REPORT="$HOME/monitor-$(date +%Y-%m-%d).txt"
DISK_LIMIT=80
ERR_LIMIT=3
ISSUES=0

# Helper to print and save at the same time
log() { echo "$1"; echo "$1" >> "$REPORT"; }

log "========================================="
log " MONITOR REPORT — $(date)"
log "========================================="

# --- 1. Disk check ---
DISK=$(df / | awk 'NR==2{print $5}' | tr -d '%')
if [ $DISK -ge $DISK_LIMIT ]; then
  log "[DISK] WARNING: $DISK% — above $DISK_LIMIT%"
  ISSUES=$((ISSUES+1))
else
  log "[DISK] OK: $DISK%"
fi

# --- 2. Memory check ---
SWAP=$(free -m | awk 'NR==3{print $3}')
if [ $SWAP -gt 100 ]; then
  log "[MEM ] WARNING: Swap at ${SWAP}MB — RAM running low"
  ISSUES=$((ISSUES+1))
else
  log "[MEM ] OK: Swap at ${SWAP}MB"
fi

# --- 3. Log error check ---
if [ -f "$LOG" ]; then
  ERR=$(grep -c "ERROR" "$LOG")
  if [ $ERR -gt $ERR_LIMIT ]; then
    log "[LOG ] ALERT: $ERR errors found in log!"
    ISSUES=$((ISSUES+1))
  else
    log "[LOG ] OK: $ERR errors — within limit"
  fi
else
  log "[LOG ] NOTE: Log file not found"
fi

# --- Summary ---
log "-----------------------------------------"
[ $ISSUES -eq 0 ] && log "RESULT: All OK" || log "RESULT: $ISSUES issue(s) found — check above"
log "Report: $REPORT"
Expected output
=========================================
 MONITOR REPORT — Thu Apr 3 09:00:00 2025
=========================================
[DISK] OK: 62%
[MEM ] OK: Swap at 0MB
[LOG ] ALERT: 5 errors found in log!
-----------------------------------------
RESULT: 1 issue(s) found — check above
Report: /home/kali/monitor-2025-04-03.txt
How to run: chmod +x script-6-full-monitor.sh → ./script-6-full-monitor.sh
script-7-schedule.sh

Schedule Everything with Crontab — Run Last

Run Last
script-7-schedule.sh
#!/bin/bash
# Gives all scripts permission and schedules them
# Run this LAST after all scripts are in place

# Give permission to all scripts
chmod +x "$HOME"/script-*.sh
echo "Permissions set for all scripts."

# Schedule: full monitor every day at 8 AM
(crontab -l 2>/dev/null; echo "0 8 * * * $HOME/script-6-full-monitor.sh >> $HOME/cron.log 2>&1") | crontab -

# Schedule: error check every 30 minutes
(crontab -l 2>/dev/null; echo "*/30 * * * * $HOME/script-5-error-check.sh >> $HOME/errors.log 2>&1") | crontab -

echo "Cron jobs scheduled.
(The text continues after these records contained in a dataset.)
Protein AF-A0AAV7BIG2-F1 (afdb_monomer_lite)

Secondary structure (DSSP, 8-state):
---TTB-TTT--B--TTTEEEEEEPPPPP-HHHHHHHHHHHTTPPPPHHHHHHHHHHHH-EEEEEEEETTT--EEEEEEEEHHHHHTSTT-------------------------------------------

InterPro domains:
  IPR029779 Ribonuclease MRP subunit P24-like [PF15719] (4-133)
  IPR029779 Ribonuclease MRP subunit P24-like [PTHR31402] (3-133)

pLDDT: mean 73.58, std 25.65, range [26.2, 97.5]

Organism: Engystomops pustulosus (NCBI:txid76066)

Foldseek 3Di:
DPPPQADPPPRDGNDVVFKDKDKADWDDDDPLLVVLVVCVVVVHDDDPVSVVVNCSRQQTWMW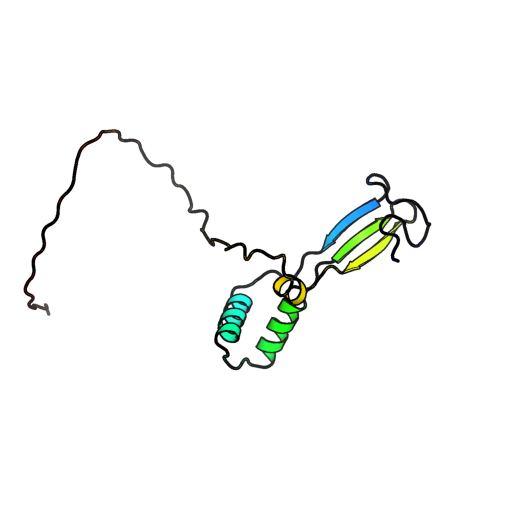IWMAGNVVRDIDIDTHDGNVVQVPDPPDDPPPPPPDPPPDDDDDDDDDDDDDDDDDDDDDDDDDDDDDDD

Structure (mmCIF, N/CA/C/O backbone):
data_AF-A0AAV7BIG2-F1
#
_entry.id   AF-A0AAV7BIG2-F1
#
loop_
_atom_site.group_PDB
_atom_site.id
_atom_site.type_symbol
_atom_site.label_atom_id
_atom_site.label_alt_id
_atom_site.label_comp_id
_atom_site.label_asym_id
_atom_site.label_entity_id
_atom_site.label_seq_id
_atom_site.pdbx_PDB_ins_code
_atom_site.Cartn_x
_atom_site.Cartn_y
_atom_site.Cartn_z
_atom_site.occupancy
_atom_site.B_iso_or_equiv
_atom_site.auth_seq_id
_atom_site.auth_comp_id
_atom_site.auth_asym_id
_atom_site.auth_atom_id
_atom_site.pdbx_PDB_model_num
ATOM 1 N N . MET A 1 1 ? 21.385 -6.991 -0.998 1.00 40.75 1 MET A N 1
ATOM 2 C CA . MET A 1 1 ? 21.508 -5.726 -1.747 1.00 40.75 1 MET A CA 1
ATOM 3 C C . MET A 1 1 ? 20.544 -5.828 -2.917 1.00 40.75 1 MET A C 1
ATOM 5 O O . MET A 1 1 ? 20.792 -6.625 -3.804 1.00 40.75 1 MET A O 1
ATOM 9 N N . GLU A 1 2 ? 19.389 -5.161 -2.869 1.00 55.56 2 GLU A N 1
ATOM 10 C CA . GLU A 1 2 ? 18.549 -5.034 -4.070 1.00 55.56 2 GLU A CA 1
ATOM 11 C C . GLU A 1 2 ? 19.192 -3.961 -4.948 1.00 55.56 2 GLU A C 1
ATOM 13 O O . GLU A 1 2 ? 19.277 -2.803 -4.532 1.00 55.56 2 GLU A O 1
ATOM 18 N N . GLU A 1 3 ? 19.672 -4.337 -6.131 1.00 61.50 3 GLU A N 1
ATOM 19 C CA . GLU A 1 3 ? 20.172 -3.389 -7.128 1.00 61.50 3 GLU A CA 1
ATOM 20 C C . GLU A 1 3 ? 19.004 -2.545 -7.652 1.00 61.50 3 GLU A C 1
ATOM 22 O O . GLU A 1 3 ? 18.304 -2.876 -8.613 1.00 61.50 3 GLU A O 1
ATOM 27 N N . LYS A 1 4 ? 18.742 -1.439 -6.952 1.00 69.69 4 LYS A N 1
ATOM 28 C CA . LYS A 1 4 ? 17.743 -0.443 -7.331 1.00 69.69 4 LYS A CA 1
ATOM 29 C C . LYS A 1 4 ? 18.195 0.221 -8.628 1.00 69.69 4 LYS A C 1
ATOM 31 O O . LYS A 1 4 ? 19.043 1.101 -8.605 1.00 69.69 4 LYS A O 1
ATOM 36 N N . GLY A 1 5 ? 17.611 -0.201 -9.743 1.00 79.62 5 GLY A N 1
ATOM 37 C CA . GLY A 1 5 ? 17.896 0.377 -11.058 1.00 79.62 5 GLY A CA 1
ATOM 38 C C . GLY A 1 5 ? 18.098 -0.645 -12.167 1.00 79.62 5 GLY A C 1
ATOM 39 O O . GLY A 1 5 ? 18.252 -0.240 -13.312 1.00 79.62 5 GLY A O 1
ATOM 40 N N . ILE A 1 6 ? 18.055 -1.944 -11.867 1.00 89.19 6 ILE A N 1
ATOM 41 C CA . ILE A 1 6 ? 18.171 -3.006 -12.869 1.00 89.19 6 ILE A CA 1
ATOM 42 C C . ILE A 1 6 ? 16.891 -3.847 -12.872 1.00 89.19 6 ILE A C 1
ATOM 44 O O . ILE A 1 6 ? 16.294 -4.121 -11.828 1.00 89.19 6 ILE A O 1
ATOM 48 N N . CYS A 1 7 ? 16.423 -4.228 -14.062 1.00 88.06 7 CYS A N 1
ATOM 49 C CA . CYS A 1 7 ? 15.306 -5.154 -14.186 1.00 88.06 7 CYS A CA 1
ATOM 50 C C . CYS A 1 7 ? 15.724 -6.539 -13.659 1.00 88.06 7 CYS A C 1
ATOM 52 O O . CYS A 1 7 ? 16.663 -7.111 -14.205 1.00 88.06 7 CYS A O 1
ATOM 54 N N . PRO A 1 8 ? 15.002 -7.144 -12.699 1.00 88.50 8 PRO A N 1
ATOM 55 C CA . PRO A 1 8 ? 15.384 -8.446 -12.145 1.00 88.50 8 PRO A CA 1
ATOM 56 C C . PRO A 1 8 ? 15.195 -9.616 -13.126 1.00 88.50 8 PRO A C 1
ATOM 58 O O . PRO A 1 8 ? 15.542 -10.741 -12.794 1.00 88.50 8 PRO A O 1
ATOM 61 N N . TYR A 1 9 ? 14.616 -9.366 -14.306 1.00 89.44 9 TYR A N 1
ATOM 62 C CA . TYR A 1 9 ? 14.304 -10.396 -15.299 1.00 89.44 9 TYR A CA 1
ATOM 63 C C . TYR A 1 9 ? 15.241 -10.356 -16.506 1.00 89.44 9 TYR A C 1
ATOM 65 O O . TYR A 1 9 ? 15.784 -11.381 -16.894 1.00 89.44 9 TYR A O 1
ATOM 73 N N . CYS A 1 10 ? 15.427 -9.182 -17.117 1.00 90.81 10 CYS A N 1
ATOM 74 C CA . CYS A 1 10 ? 16.276 -9.027 -18.304 1.00 90.81 10 CYS A CA 1
ATOM 75 C C . CYS A 1 10 ? 17.606 -8.325 -18.013 1.00 90.81 10 CYS A C 1
ATOM 77 O O . CYS A 1 10 ? 18.330 -8.008 -18.950 1.00 90.81 10 CYS A O 1
ATOM 79 N N . TYR A 1 11 ? 17.892 -8.033 -16.739 1.00 89.62 11 TYR A N 1
ATOM 80 C CA . TYR A 1 11 ? 19.137 -7.424 -16.257 1.00 89.62 11 TYR A CA 1
ATOM 81 C C . TYR A 1 11 ? 19.532 -6.113 -16.951 1.00 89.62 11 TYR A C 1
ATOM 83 O O . TYR A 1 11 ? 20.675 -5.675 -16.884 1.00 89.62 11 TYR A O 1
ATOM 91 N N . GLN A 1 12 ? 18.570 -5.441 -17.587 1.00 88.00 12 GLN A N 1
ATOM 92 C CA . GLN A 1 12 ? 18.799 -4.156 -18.225 1.00 88.00 12 GLN A CA 1
ATOM 93 C C . GLN A 1 12 ? 18.592 -3.008 -17.240 1.00 88.00 12 GLN A C 1
ATOM 95 O O . GLN A 1 12 ? 17.716 -3.059 -16.369 1.00 88.00 12 GLN A O 1
ATOM 100 N N . ILE A 1 13 ? 19.382 -1.952 -17.418 1.00 89.12 13 ILE A N 1
ATOM 101 C CA . ILE A 1 13 ? 19.295 -0.724 -16.632 1.00 89.12 13 ILE A CA 1
ATOM 102 C C . ILE A 1 13 ? 17.953 -0.029 -16.913 1.00 89.12 13 ILE A C 1
ATOM 104 O O . ILE A 1 13 ? 17.587 0.242 -18.060 1.00 89.12 13 ILE A O 1
ATOM 108 N N . LEU A 1 14 ? 17.212 0.264 -15.847 1.00 86.00 14 LEU A N 1
ATOM 109 C CA . LEU A 1 14 ? 15.927 0.955 -15.872 1.00 86.00 14 LEU A CA 1
ATOM 110 C C . LEU A 1 14 ? 16.156 2.467 -15.991 1.00 86.00 14 LEU A C 1
ATOM 112 O O . LEU A 1 14 ? 16.167 3.197 -15.004 1.00 86.00 14 LEU A O 1
ATOM 116 N N . LEU A 1 15 ? 16.318 2.938 -17.226 1.00 85.69 15 LEU A N 1
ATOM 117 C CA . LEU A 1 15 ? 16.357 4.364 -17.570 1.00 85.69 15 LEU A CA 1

Your schedule:"
crontab -l
Expected output
Permissions set for all scripts.
Cron jobs scheduled. Your schedule:
0 8 * * * /home/kali/script-6-full-monitor.sh >> /home/kali/cron.log 2>&1
*/30 * * * * /home/kali/script-5-error-check.sh >> /home/kali/errors.log 2>&1
How to run: chmod +x script-7-schedule.sh → ./script-7-schedule.sh
06 How to Run Everything — Step by Step
📋 Complete Run Order on Kali Linux
01

Copy all 7 scripts to your home folder — /home/kali/

02

Give all scripts permission at once

chmod +x ~/script-*.sh
03

Create the sample log file first — other scripts need this

./script-4-create-log.sh
04

Test each Day 1 script individually

./script-1.sh
./script-2.sh
./script-3.sh
05

Run the error checker — counts errors and saves report

./script-5-error-check.sh
06

Run the full monitor — main script, does everything

./script-6-full-monitor.sh
07

Schedule everything with crontab — run last

./script-7-schedule.sh
08

Confirm cron jobs are active

crontab -l
07 Real L2 Scenarios
01

It's 8 AM and you haven't even opened your laptop yet. The monitor script already ran at 8:00 via cron and saved today's report. You open it and instantly know the status — no manual checking needed.

02

Errors start appearing in the log at 2 AM. The error check script runs every 30 minutes via cron. By 2:30 AM it detects 5 errors and logs the alert to errors.log. You see it first thing in the morning — before any client calls.

03

You are asked to check multiple servers. Instead of checking one by one, your for loop script runs through all of them in sequence automatically. What used to take 10 minutes now takes 5 seconds.